Как он наивен и глуп! Аутист, не способный представить никакой иной природы, кроме своей. Неспособный с помощью собственного ума сохранить одиночество и при этом не оставаться одному. Для каждой будущей связи определить срок действия и тем самым сохранить свободу выбора. Как будто только он движется по спирали времени, а другие застыли в неизменных ролях, оставаясь только частицей мизансцены в тени. Все это время Соня таила мысли, которые не соответствовали происходящему на сцене. Она касалась губами его шеи и груди, рассказывала семейные истории, улыбалась ему, а в это время внутри у нее разыгрывалось неизвестно какое представление. О чем он никогда ничего не узнает. Шкафы, сказал он вполголоса. И в коридоре, ведущем в складские помещения провинциального театра, показались очертания огромных шкафов. На дверях висели записки с названиями спектаклей. Сколько раз он ребенком проходил вдоль сезона, нанизывая на неспешные шаги весь репертуар. Он узнавал на вешалках некоторые костюмы из полюбившихся спектаклей. Отвратительная смесь нафталина, пота и пыли создавала уникальный запах пронесшегося времени. Он помнил слова, интонации, жесты. Все это перетасовывалось в нем, развивались процессы, он стал подвергать сомнению официальные версии. Мир взрослых открывался перед ним как плохо отрепетированное представление, в котором то и дело становятся заметными огрехи. Противоречия сменяли друг друга. Из-за чрезмерного употребления прошлое изнашивается как костюм.
А сейчас мы разъедемся, каждый в свою сторону. Так сказала Соня. Не от дедушки ли она унаследовала привычку менять жизни как гостиницы? Хотя она сказала, что не любит передвигаться, потому что предки израсходовали лимит путешествий, Соня не монашка, которая из-за физического недостатка терпеливо дожидается своего случая.
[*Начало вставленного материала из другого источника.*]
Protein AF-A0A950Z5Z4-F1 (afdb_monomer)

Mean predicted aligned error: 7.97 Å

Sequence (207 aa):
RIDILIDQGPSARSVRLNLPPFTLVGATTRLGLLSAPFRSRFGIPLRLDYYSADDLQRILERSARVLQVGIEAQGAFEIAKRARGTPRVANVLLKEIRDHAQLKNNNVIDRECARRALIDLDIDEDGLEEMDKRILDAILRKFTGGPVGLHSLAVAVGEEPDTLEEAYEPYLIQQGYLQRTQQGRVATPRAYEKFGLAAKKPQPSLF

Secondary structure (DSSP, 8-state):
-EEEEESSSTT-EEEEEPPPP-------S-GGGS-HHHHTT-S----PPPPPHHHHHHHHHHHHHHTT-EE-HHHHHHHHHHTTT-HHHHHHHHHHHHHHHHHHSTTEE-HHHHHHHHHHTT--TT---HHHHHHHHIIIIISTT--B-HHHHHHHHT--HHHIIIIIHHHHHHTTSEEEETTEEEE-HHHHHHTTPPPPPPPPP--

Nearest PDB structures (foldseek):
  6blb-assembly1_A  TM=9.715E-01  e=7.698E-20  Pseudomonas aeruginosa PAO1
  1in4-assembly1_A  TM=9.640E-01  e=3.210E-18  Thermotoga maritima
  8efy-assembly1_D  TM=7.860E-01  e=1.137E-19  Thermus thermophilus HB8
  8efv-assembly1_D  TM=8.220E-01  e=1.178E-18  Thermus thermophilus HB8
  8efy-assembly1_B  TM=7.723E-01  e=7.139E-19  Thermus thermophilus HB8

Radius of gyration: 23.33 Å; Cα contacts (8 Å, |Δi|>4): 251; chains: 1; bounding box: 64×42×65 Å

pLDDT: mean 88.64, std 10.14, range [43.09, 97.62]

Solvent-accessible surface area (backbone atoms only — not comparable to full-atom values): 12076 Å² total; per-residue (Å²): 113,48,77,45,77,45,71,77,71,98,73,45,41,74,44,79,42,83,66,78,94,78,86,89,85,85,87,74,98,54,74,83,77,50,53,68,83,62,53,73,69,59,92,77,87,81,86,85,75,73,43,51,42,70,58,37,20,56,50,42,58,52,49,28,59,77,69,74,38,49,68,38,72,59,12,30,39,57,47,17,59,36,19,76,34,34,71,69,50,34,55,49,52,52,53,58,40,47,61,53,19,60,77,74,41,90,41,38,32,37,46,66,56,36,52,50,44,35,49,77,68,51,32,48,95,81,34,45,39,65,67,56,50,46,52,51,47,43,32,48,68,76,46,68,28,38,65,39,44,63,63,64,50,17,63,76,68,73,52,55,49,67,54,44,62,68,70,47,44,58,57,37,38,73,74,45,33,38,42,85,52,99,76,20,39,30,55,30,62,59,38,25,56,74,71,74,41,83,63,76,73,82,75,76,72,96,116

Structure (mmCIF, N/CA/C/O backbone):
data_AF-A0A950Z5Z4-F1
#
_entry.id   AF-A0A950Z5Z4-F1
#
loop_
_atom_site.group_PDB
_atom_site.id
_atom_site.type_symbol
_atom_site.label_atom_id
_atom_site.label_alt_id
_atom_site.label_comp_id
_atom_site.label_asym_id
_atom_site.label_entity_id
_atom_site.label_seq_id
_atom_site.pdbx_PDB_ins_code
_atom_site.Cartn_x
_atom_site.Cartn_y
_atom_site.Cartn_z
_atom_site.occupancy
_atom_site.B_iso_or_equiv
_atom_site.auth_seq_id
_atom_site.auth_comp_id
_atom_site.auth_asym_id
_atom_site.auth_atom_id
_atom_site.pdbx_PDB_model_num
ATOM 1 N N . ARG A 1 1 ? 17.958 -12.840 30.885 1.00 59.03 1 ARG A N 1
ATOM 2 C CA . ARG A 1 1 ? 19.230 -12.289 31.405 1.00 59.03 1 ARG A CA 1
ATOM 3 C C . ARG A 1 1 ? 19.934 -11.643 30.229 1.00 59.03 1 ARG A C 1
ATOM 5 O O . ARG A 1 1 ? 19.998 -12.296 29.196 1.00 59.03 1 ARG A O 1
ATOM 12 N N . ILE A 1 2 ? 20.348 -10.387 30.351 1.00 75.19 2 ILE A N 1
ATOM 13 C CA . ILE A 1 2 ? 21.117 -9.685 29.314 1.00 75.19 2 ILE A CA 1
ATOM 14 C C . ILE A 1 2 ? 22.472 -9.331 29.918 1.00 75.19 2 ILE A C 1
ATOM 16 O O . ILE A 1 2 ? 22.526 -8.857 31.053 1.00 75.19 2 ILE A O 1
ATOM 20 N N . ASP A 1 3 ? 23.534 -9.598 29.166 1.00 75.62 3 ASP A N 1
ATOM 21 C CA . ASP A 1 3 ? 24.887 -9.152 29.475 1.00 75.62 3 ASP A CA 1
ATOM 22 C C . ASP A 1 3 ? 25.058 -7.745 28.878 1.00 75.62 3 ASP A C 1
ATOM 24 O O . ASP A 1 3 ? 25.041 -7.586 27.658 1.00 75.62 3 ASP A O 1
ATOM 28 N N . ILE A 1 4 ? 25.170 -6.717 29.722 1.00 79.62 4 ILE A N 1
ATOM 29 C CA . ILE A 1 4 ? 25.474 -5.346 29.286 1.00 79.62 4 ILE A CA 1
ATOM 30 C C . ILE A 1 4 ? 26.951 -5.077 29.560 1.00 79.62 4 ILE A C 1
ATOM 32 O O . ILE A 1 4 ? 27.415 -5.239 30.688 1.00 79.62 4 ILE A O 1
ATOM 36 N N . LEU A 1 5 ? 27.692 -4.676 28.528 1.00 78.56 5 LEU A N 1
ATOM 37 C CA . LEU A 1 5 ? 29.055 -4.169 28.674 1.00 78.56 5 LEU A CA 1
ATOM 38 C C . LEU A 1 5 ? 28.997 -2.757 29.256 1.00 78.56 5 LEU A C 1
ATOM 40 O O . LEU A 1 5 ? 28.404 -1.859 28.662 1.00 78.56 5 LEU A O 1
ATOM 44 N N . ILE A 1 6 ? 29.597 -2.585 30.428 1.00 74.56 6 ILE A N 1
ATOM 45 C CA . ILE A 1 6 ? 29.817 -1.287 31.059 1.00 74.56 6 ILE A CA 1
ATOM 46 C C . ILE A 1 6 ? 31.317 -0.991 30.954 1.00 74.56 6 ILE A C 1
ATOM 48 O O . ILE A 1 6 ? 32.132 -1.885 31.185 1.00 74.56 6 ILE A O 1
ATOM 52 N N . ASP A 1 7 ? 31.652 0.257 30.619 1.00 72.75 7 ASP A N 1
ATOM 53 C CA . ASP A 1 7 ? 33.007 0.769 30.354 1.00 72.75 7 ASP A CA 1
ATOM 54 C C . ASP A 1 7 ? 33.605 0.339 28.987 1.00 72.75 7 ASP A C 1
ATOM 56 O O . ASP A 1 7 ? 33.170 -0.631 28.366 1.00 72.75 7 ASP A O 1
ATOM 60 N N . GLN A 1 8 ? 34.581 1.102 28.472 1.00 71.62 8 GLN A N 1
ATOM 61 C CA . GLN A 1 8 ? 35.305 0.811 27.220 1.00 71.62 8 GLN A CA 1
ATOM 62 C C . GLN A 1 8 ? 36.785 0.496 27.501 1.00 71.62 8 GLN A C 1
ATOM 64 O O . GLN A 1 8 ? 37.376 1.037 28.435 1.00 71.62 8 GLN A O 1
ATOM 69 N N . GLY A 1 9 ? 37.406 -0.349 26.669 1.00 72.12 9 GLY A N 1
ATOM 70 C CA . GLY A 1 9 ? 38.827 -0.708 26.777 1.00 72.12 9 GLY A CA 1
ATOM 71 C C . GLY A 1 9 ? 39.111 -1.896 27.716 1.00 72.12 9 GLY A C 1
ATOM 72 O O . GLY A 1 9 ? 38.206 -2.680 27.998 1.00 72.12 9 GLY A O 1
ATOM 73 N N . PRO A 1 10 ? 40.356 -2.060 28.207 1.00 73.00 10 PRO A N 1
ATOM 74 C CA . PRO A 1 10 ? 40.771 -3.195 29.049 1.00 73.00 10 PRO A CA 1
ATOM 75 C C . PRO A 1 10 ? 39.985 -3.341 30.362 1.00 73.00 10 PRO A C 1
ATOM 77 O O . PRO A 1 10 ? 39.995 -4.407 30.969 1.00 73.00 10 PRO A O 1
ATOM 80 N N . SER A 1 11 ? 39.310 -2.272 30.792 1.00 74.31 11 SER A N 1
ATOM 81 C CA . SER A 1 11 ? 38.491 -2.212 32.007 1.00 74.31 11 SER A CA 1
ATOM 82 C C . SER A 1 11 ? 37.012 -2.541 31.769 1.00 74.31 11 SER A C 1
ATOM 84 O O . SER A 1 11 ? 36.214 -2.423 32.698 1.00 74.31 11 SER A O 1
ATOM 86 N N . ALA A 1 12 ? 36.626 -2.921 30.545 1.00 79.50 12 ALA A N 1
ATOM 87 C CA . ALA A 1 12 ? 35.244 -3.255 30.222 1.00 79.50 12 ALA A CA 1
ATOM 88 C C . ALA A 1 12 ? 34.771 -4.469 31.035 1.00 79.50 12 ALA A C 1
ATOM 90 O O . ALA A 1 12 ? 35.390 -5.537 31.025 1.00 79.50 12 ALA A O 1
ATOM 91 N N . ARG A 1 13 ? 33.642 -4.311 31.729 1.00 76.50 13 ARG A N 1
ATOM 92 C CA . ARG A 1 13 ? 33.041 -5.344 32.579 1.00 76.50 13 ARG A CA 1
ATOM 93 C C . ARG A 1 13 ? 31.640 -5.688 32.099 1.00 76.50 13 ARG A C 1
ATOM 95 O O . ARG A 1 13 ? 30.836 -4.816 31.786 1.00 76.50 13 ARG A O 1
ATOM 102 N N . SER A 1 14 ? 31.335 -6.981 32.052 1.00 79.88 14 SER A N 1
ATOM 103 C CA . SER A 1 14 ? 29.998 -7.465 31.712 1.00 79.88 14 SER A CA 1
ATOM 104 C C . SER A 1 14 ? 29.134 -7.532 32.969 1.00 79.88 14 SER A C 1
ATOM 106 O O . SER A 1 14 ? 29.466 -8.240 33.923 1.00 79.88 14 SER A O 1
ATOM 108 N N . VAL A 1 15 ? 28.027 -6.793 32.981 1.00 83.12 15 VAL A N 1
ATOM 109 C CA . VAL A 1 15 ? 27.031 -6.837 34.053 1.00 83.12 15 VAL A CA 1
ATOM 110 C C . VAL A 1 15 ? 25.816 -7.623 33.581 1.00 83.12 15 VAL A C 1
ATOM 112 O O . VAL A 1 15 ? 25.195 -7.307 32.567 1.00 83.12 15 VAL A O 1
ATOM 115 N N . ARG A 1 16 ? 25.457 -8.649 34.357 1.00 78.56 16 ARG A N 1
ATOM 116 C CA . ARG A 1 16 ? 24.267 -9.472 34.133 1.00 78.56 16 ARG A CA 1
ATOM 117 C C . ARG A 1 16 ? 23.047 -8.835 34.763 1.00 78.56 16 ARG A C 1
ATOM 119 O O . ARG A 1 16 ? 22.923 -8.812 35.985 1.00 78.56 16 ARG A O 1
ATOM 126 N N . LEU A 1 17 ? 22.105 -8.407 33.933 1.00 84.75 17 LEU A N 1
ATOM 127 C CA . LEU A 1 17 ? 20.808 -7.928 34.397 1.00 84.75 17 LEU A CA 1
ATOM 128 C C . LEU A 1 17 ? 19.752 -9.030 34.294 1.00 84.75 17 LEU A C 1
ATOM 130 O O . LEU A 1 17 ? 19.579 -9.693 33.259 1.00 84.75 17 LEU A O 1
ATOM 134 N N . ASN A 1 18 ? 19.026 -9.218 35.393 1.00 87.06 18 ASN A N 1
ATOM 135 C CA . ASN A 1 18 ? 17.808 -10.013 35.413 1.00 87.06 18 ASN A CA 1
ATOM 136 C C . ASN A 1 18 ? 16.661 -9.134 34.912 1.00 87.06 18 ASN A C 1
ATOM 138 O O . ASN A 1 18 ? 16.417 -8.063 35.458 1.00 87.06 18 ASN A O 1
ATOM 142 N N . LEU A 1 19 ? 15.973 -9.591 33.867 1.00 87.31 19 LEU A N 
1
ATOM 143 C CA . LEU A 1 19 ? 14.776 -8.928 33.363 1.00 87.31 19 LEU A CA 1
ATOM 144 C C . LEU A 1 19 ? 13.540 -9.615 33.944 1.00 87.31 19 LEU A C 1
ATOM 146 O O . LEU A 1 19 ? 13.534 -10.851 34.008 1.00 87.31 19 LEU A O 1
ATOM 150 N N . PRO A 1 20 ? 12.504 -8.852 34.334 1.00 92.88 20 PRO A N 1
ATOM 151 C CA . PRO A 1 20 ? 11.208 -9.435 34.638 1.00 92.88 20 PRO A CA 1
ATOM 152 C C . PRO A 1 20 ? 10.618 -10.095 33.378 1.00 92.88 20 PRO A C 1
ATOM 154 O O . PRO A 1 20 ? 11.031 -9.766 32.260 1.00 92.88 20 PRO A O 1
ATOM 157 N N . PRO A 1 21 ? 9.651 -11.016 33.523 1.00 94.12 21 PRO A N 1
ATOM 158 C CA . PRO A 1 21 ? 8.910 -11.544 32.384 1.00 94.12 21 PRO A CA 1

Нежная синкопа шагов делает ее единственной и неповторимой. Поэтому она так расслаблена в кровати, ее бесстыдство, как и хромота, врожденное. Как же мало хватило Руди, чтобы в его помутненном взоре возникла занесенная снегом крутая улица Кристинавароши, в которой раздаются хриплые голоса парней и девиц. Пьяные и веселые, они направлялись к главной улице. С ними была и Соня. Парень, с которым она провела ночь, на прощание целует ее. Она садится в такси. Над Будой начинается первое утро года Оруэлла. Время императоров. Почему же тебя не было там, Руди? Ты везде отсутствовал. Или это примета твоей особости? Печать взросления в маленьком городе. Ипотека любовной истории модистки и корреспондента столичной газеты.
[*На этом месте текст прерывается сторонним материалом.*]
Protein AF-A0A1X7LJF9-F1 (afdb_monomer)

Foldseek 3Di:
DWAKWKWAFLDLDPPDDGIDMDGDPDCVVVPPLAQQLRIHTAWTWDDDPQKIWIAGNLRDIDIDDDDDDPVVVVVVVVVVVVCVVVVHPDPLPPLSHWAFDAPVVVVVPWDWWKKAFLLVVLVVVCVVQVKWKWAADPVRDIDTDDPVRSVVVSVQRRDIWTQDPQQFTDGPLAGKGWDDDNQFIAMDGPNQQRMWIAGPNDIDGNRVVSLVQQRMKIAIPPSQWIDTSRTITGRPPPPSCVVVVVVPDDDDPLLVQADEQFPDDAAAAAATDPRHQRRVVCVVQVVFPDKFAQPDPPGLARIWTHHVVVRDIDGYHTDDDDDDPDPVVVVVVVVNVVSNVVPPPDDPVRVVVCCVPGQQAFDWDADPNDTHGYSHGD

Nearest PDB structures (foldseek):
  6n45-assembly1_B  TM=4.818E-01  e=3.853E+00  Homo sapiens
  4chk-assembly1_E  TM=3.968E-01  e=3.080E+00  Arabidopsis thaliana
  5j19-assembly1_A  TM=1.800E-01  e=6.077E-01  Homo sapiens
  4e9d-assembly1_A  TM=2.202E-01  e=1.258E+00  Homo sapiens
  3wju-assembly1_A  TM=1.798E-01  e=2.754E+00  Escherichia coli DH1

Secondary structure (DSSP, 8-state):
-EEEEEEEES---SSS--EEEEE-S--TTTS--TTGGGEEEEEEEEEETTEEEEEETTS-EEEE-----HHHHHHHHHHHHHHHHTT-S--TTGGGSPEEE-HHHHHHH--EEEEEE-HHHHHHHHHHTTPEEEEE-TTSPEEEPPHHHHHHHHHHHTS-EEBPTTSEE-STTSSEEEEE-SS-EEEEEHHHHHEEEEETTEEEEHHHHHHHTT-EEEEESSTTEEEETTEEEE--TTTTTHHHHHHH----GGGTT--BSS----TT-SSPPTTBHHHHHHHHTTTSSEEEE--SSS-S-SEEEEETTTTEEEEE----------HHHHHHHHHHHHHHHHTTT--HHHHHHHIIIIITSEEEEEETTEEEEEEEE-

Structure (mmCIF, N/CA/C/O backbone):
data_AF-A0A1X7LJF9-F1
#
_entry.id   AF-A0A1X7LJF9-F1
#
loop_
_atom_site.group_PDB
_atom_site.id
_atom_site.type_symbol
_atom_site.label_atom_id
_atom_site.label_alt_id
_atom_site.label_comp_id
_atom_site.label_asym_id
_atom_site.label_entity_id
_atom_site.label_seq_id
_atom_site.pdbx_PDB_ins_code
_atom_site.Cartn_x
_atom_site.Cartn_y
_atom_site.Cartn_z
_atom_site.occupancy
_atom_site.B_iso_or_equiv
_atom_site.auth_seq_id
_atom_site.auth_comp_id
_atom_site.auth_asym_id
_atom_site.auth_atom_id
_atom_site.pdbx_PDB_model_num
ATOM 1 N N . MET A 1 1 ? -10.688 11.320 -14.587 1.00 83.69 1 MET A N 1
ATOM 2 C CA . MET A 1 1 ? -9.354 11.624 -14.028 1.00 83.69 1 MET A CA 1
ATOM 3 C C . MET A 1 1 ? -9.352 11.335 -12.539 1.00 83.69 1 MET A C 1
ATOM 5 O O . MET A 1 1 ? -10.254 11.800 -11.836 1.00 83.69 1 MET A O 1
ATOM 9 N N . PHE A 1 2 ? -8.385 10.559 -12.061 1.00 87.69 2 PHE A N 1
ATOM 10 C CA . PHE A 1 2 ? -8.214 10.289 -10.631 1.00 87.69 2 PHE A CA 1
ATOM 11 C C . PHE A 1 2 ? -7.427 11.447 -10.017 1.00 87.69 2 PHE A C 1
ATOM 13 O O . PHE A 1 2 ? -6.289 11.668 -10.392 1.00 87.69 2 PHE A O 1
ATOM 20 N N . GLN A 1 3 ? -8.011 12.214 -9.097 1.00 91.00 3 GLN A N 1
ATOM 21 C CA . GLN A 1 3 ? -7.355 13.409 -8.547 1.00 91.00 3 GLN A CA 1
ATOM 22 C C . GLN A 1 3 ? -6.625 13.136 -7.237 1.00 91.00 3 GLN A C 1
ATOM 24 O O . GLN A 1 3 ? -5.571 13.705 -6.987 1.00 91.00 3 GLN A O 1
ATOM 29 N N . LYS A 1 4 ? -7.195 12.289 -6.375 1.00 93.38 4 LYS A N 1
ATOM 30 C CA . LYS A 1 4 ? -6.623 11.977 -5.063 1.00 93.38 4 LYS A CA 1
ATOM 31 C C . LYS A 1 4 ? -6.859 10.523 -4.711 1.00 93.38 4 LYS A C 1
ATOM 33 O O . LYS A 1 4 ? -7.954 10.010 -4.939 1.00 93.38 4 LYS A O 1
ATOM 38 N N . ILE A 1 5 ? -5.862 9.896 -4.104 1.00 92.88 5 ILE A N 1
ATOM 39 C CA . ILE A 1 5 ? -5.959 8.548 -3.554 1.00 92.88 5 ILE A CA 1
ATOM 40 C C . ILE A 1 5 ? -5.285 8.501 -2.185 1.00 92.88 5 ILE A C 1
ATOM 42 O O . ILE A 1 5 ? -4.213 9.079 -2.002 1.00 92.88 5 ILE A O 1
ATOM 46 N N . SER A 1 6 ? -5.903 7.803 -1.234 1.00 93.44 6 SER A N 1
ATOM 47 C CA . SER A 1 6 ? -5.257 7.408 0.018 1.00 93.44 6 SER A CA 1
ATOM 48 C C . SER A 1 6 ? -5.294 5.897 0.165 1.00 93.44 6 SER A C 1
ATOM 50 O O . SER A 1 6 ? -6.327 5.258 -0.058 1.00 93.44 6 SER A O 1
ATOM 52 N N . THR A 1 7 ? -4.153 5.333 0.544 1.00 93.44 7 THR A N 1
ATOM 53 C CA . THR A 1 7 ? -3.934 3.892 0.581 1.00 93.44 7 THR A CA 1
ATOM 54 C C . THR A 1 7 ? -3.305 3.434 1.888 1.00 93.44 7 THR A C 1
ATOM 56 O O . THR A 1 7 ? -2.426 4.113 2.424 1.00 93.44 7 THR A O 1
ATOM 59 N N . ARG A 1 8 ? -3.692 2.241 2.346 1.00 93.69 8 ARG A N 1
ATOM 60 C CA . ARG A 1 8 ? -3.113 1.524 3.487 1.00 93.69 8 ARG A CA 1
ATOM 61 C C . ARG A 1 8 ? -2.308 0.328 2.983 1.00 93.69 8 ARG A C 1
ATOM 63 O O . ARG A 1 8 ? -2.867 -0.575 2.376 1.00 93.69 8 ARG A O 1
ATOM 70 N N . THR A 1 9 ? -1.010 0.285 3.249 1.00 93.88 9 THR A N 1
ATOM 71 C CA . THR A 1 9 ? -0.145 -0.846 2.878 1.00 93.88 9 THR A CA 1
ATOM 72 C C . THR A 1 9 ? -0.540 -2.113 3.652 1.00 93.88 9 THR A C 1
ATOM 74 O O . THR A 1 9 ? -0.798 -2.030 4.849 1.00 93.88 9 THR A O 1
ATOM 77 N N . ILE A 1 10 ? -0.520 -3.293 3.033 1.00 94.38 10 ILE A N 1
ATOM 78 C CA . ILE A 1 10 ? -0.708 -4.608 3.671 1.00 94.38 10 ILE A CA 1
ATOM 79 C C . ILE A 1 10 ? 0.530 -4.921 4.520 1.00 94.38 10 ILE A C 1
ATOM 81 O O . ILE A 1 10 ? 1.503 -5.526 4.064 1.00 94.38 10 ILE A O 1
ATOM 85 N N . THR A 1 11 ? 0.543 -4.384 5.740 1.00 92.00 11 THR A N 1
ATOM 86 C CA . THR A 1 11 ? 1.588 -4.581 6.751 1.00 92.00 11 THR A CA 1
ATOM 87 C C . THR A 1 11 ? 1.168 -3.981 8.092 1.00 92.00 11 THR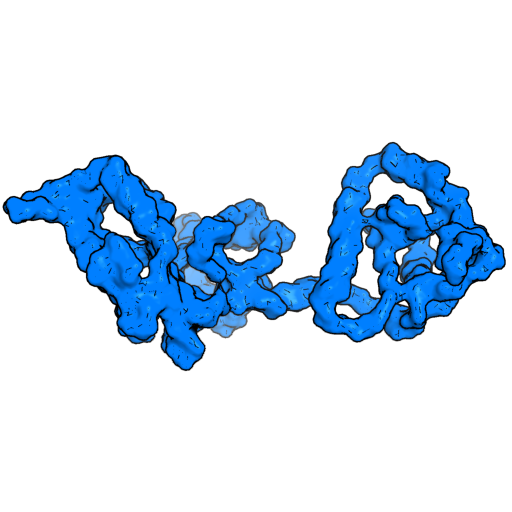 A C 1
ATOM 89 O O . THR A 1 11 ? 0.507 -2.938 8.157 1.00 92.00 11 THR A O 1
ATOM 92 N N . ASN A 1 12 ? 1.617 -4.604 9.175 1.00 88.12 12 ASN A N 1
ATOM 93 C CA . ASN A 1 12 ? 1.555 -4.068 10.531 1.00 88.12 12 ASN A CA 1
ATOM 94 C C . ASN A 1 12 ? 2.932 -3.608 11.048 1.00 88.12 12 ASN A C 1
ATOM 96 O O . ASN A 1 12 ? 2.991 -3.019 12.124 1.00 88.12 12 ASN A O 1
ATOM 100 N N . SER A 1 13 ? 4.018 -3.814 10.293 1.00 87.69 13 SER A N 1
ATOM 101 C CA . SER A 1 13 ? 5.375 -3.458 10.723 1.00 87.69 13 SER A CA 1
ATOM 102 C C . SER A 1 13 ? 5.461 -1.994 11.167 1.00 87.69 13 SER A C 1
ATOM 104 O O . SER A 1 13 ? 4.845 -1.101 10.580 1.00 87.69 13 SER A O 1
ATOM 106 N N . ASP A 1 14 ? 6.207 -1.760 12.239 1.00 83.19 14 ASP A N 1
ATOM 107 C CA . ASP A 1 14 ? 6.546 -0.441 12.778 1.00 83.19 14 ASP A CA 1
ATOM 108 C C . ASP A 1 14 ? 7.612 0.287 11.944 1.00 83.19 14 ASP A C 1
ATOM 110 O O . ASP A 1 14 ? 7.689 1.510 11.975 1.00 83.19 14 ASP A O 1
ATOM 114 N N . LYS A 1 15 ? 8.395 -0.453 11.152 1.00 85.81 15 LYS A N 1
ATOM 115 C CA . LYS A 1 15 ? 9.412 0.088 10.237 1.00 85.81 15 LYS A CA 1
ATOM 116 C C . LYS A 1 15 ? 8.867 0.423 8.848 1.00 85.81 15 LYS A C 1
ATOM 118 O O . LYS A 1 15 ? 9.591 0.980 8.027 1.00 85.81 15 LYS A O 1
ATOM 123 N N . ALA A 1 16 ? 7.621 0.056 8.555 1.00 86.06 16 ALA A N 1
ATOM 124 C CA . ALA A 1 16 ? 7.014 0.255 7.245 1.00 86.06 16 ALA A CA 1
ATOM 125 C C . ALA A 1 16 ? 6.117 1.498 7.209 1.00 86.06 16 ALA A C 1
ATOM 127 O O . ALA A 1 16 ? 5.410 1.810 8.167 1.00 86.06 16 ALA A O 1
ATOM 128 N N . ILE A 1 17 ? 6.065 2.164 6.052 1.00 88.00 17 ILE A N 1
ATOM 129 C CA . ILE A 1 17 ? 5.064 3.205 5.796 1.00 88.00 17 ILE A CA 1
ATOM 130 C C . ILE A 1 17 ? 3.688 2.536 5.681 1.00 88.00 17 ILE A C 1
ATOM 132 O O . ILE A 1 17 ? 3.415 1.802 4.726 1.00 88.00 17 ILE A O 1
ATOM 136 N N . ARG A 1 18 ? 2.823 2.801 6.664 1.00 90.12 18 ARG A N 1
ATOM 137 C CA . ARG A 1 18 ? 1.478 2.216 6.758 1.00 90.12 18 ARG A CA 1
ATOM 138 C C . ARG A 1 18 ? 0.473 2.903 5.839 1.00 90.12 18 ARG A C 1
ATOM 140 O O . ARG A 1 18 ? -0.238 2.203 5.131 1.00 90.12 18 ARG A O 1
ATOM 147 N N . ASN A 1 19 ? 0.451 4.237 5.812 1.00 89.25 19 ASN A N 1
ATOM 148 C CA . ASN A 1 19 ? -0.483 5.035 5.012 1.00 89.25 19 ASN A CA 1
ATOM 149 C C . ASN A 1 19 ? 0.259 5.951 4.037 1.00 89.25 19 ASN A C 1
ATOM 151 O O . ASN A 1 19 ? 1.286 6.530 4.389 1.00 89.25 19 ASN A O 1
ATOM 155 N N . ARG A 1 20 ? -0.288 6.118 2.831 1.00 90.94 20 ARG A N 1
ATOM 156 C CA . ARG A 1 20 ? 0.162 7.105 1.839 1.00 90.94 20 ARG A CA 1
ATOM 157 C C . ARG A 1 20 ? -1.041 7.819 1.243 1.00 90.94 20 ARG A C 1
ATOM 159 O O . ARG A 1 20 ? -2.107 7.229 1.108 1.00 90.94 20 ARG A O 1
ATOM 166 N N . SER A 1 21 ? -0.867 9.087 0.896 1.00 91.56 21 SER A N 1
ATOM 167 C CA . SER A 1 21 ? -1.843 9.850 0.119 1.00 91.56 21 SER A CA 1
ATOM 168 C C . SER A 1 21 ? -1.127 10.575 -1.010 1.00 91.56 21 SER A C 1
ATOM 170 O O . SER A 1 21 ? -0.059 11.136 -0.783 1.00 91.56 21 SER A O 1
ATOM 172 N N . ALA A 1 22 ? -1.711 10.554 -2.204 1.00 91.69 22 ALA A N 1
ATOM 173 C CA . ALA A 1 22 ? -1.191 11.227 -3.388 1.00 91.69 22 ALA A CA 1
ATOM 174 C C . ALA A 1 22 ? -2.295 12.047 -4.059 1.00 91.69 22 ALA A C 1
ATOM 176 O O . ALA A 1 22 ? -3.467 11.658 -4.035 1.00 91.69 22 ALA A O 1
ATOM 177 N N . GLU A 1 23 ? -1.914 13.175 -4.654 1.00 92.44 23 GLU A N 1
ATOM 178 C CA . GLU A 1 23 ? -2.811 14.098 -5.344 1.00 92.44 23 GLU A CA 1
ATOM 179 C C . GLU A 1 23 ? -2.135 14.628 -6.617 1.00 92.44 23 GLU A C 1
ATOM 181 O O . GLU A 1 23 ? -0.948 14.941 -6.600 1.00 92.44 23 GLU A O 1
ATOM 186 N N . SER A 1 24 ? -2.881 14.672 -7.721 1.00 90.00 24 SER A N 1
ATOM 187 C CA . SER A 1 24 ? -2.439 15.158 -9.036 1.00 90.00 24 SER A CA 1
ATOM 188 C C . SER A 1 24 ? -3.650 15.664 -9.834 1.00 90.00 24 SER A C 1
ATOM 190 O O . SER A 1 24 ? -4.800 15.420 -9.461 1.00 90.00 24 SER A O 1
ATOM 192 N N . ALA A 1 25 ? -3.408 16.358 -10.950 1.00 87.00 25 ALA A N 1
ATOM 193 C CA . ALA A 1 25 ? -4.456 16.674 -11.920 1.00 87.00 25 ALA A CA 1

Дни на площади Листа буду храниться отдельно, как спектакль в шкафу. Хотя, если он и не войдет в репертуар, его костюмы и реквизиты не потеряются в пространстве, где хранятся остатки сыгранных представлений. Потому что внезапность этого январского эпизода, сказочность его актов, магма, в которой сгорали герои, останется навсегда. Экспонаты Помпеи. Пустые саркофаги.
Оборот ключа поставил точку. Он не ожидал такого быстрого конца. Резкий звук, сохранившийся в памяти, смешался со стенанием лифта, погружающегося в глубину здания. С райских высот он опускался вниз, в жерло города. Именно это слово, эпизод, пронеслось в его сознании, когда днем ранее он с Соней поднимался по лестнице в ее квартиру. Он испугался конечности, завершения уже вычерченных траекторий, по которым следовало пройти и тем самым выполнить кем-то начертанный план; сцена давила тяжестью и темнотой, и как бы ни было каждое мгновение с Соней наполнено страстью, Руди чувствовал, что в этой истории не он главный герой. Он понимал, что всего лишь играет в эпизоде. Что-то болезненное ощущалось в атмосфере квартиры, неважно, заходил ли он в неотапливаемую библиотеку или лежал в кровати, вслушиваясь в шипение газа в печи. Призраки населяли это огромное пространство, напичканное мебелью и предметами. Соня жила в осадках историй печальной жизнью отшельницы. Присутствие матери только усугубляло одиночество красавицы с физическим пороком. Так думал Руди. Он любил и одновременно жалел ее. Выстроил версию, в соответствии с которой он сам определит меру присутствия в ее жизни. Он был и в порту, и в пучине, любимец богов. Все увиденные им спектакли, все некогда прочитанное осело в нем. Впервые он осознал себя хозяином. Он был и Гомером, и Одиссеем.
Может, стальная игла «Зингера» опасно приблизилась к краю истории? «Лимбус!» – восклицала мама, слишком сильно потянув за край материи. Резкий звук металла в пустом пространстве механизма. Он полюбил это слово еще до того, как узнал все его значения. Для мамы это была всего лишь кромка, кайма, подрубленный конец платья или костюма. Вне суши провинциального городка Воеводины простирался океан непознатого.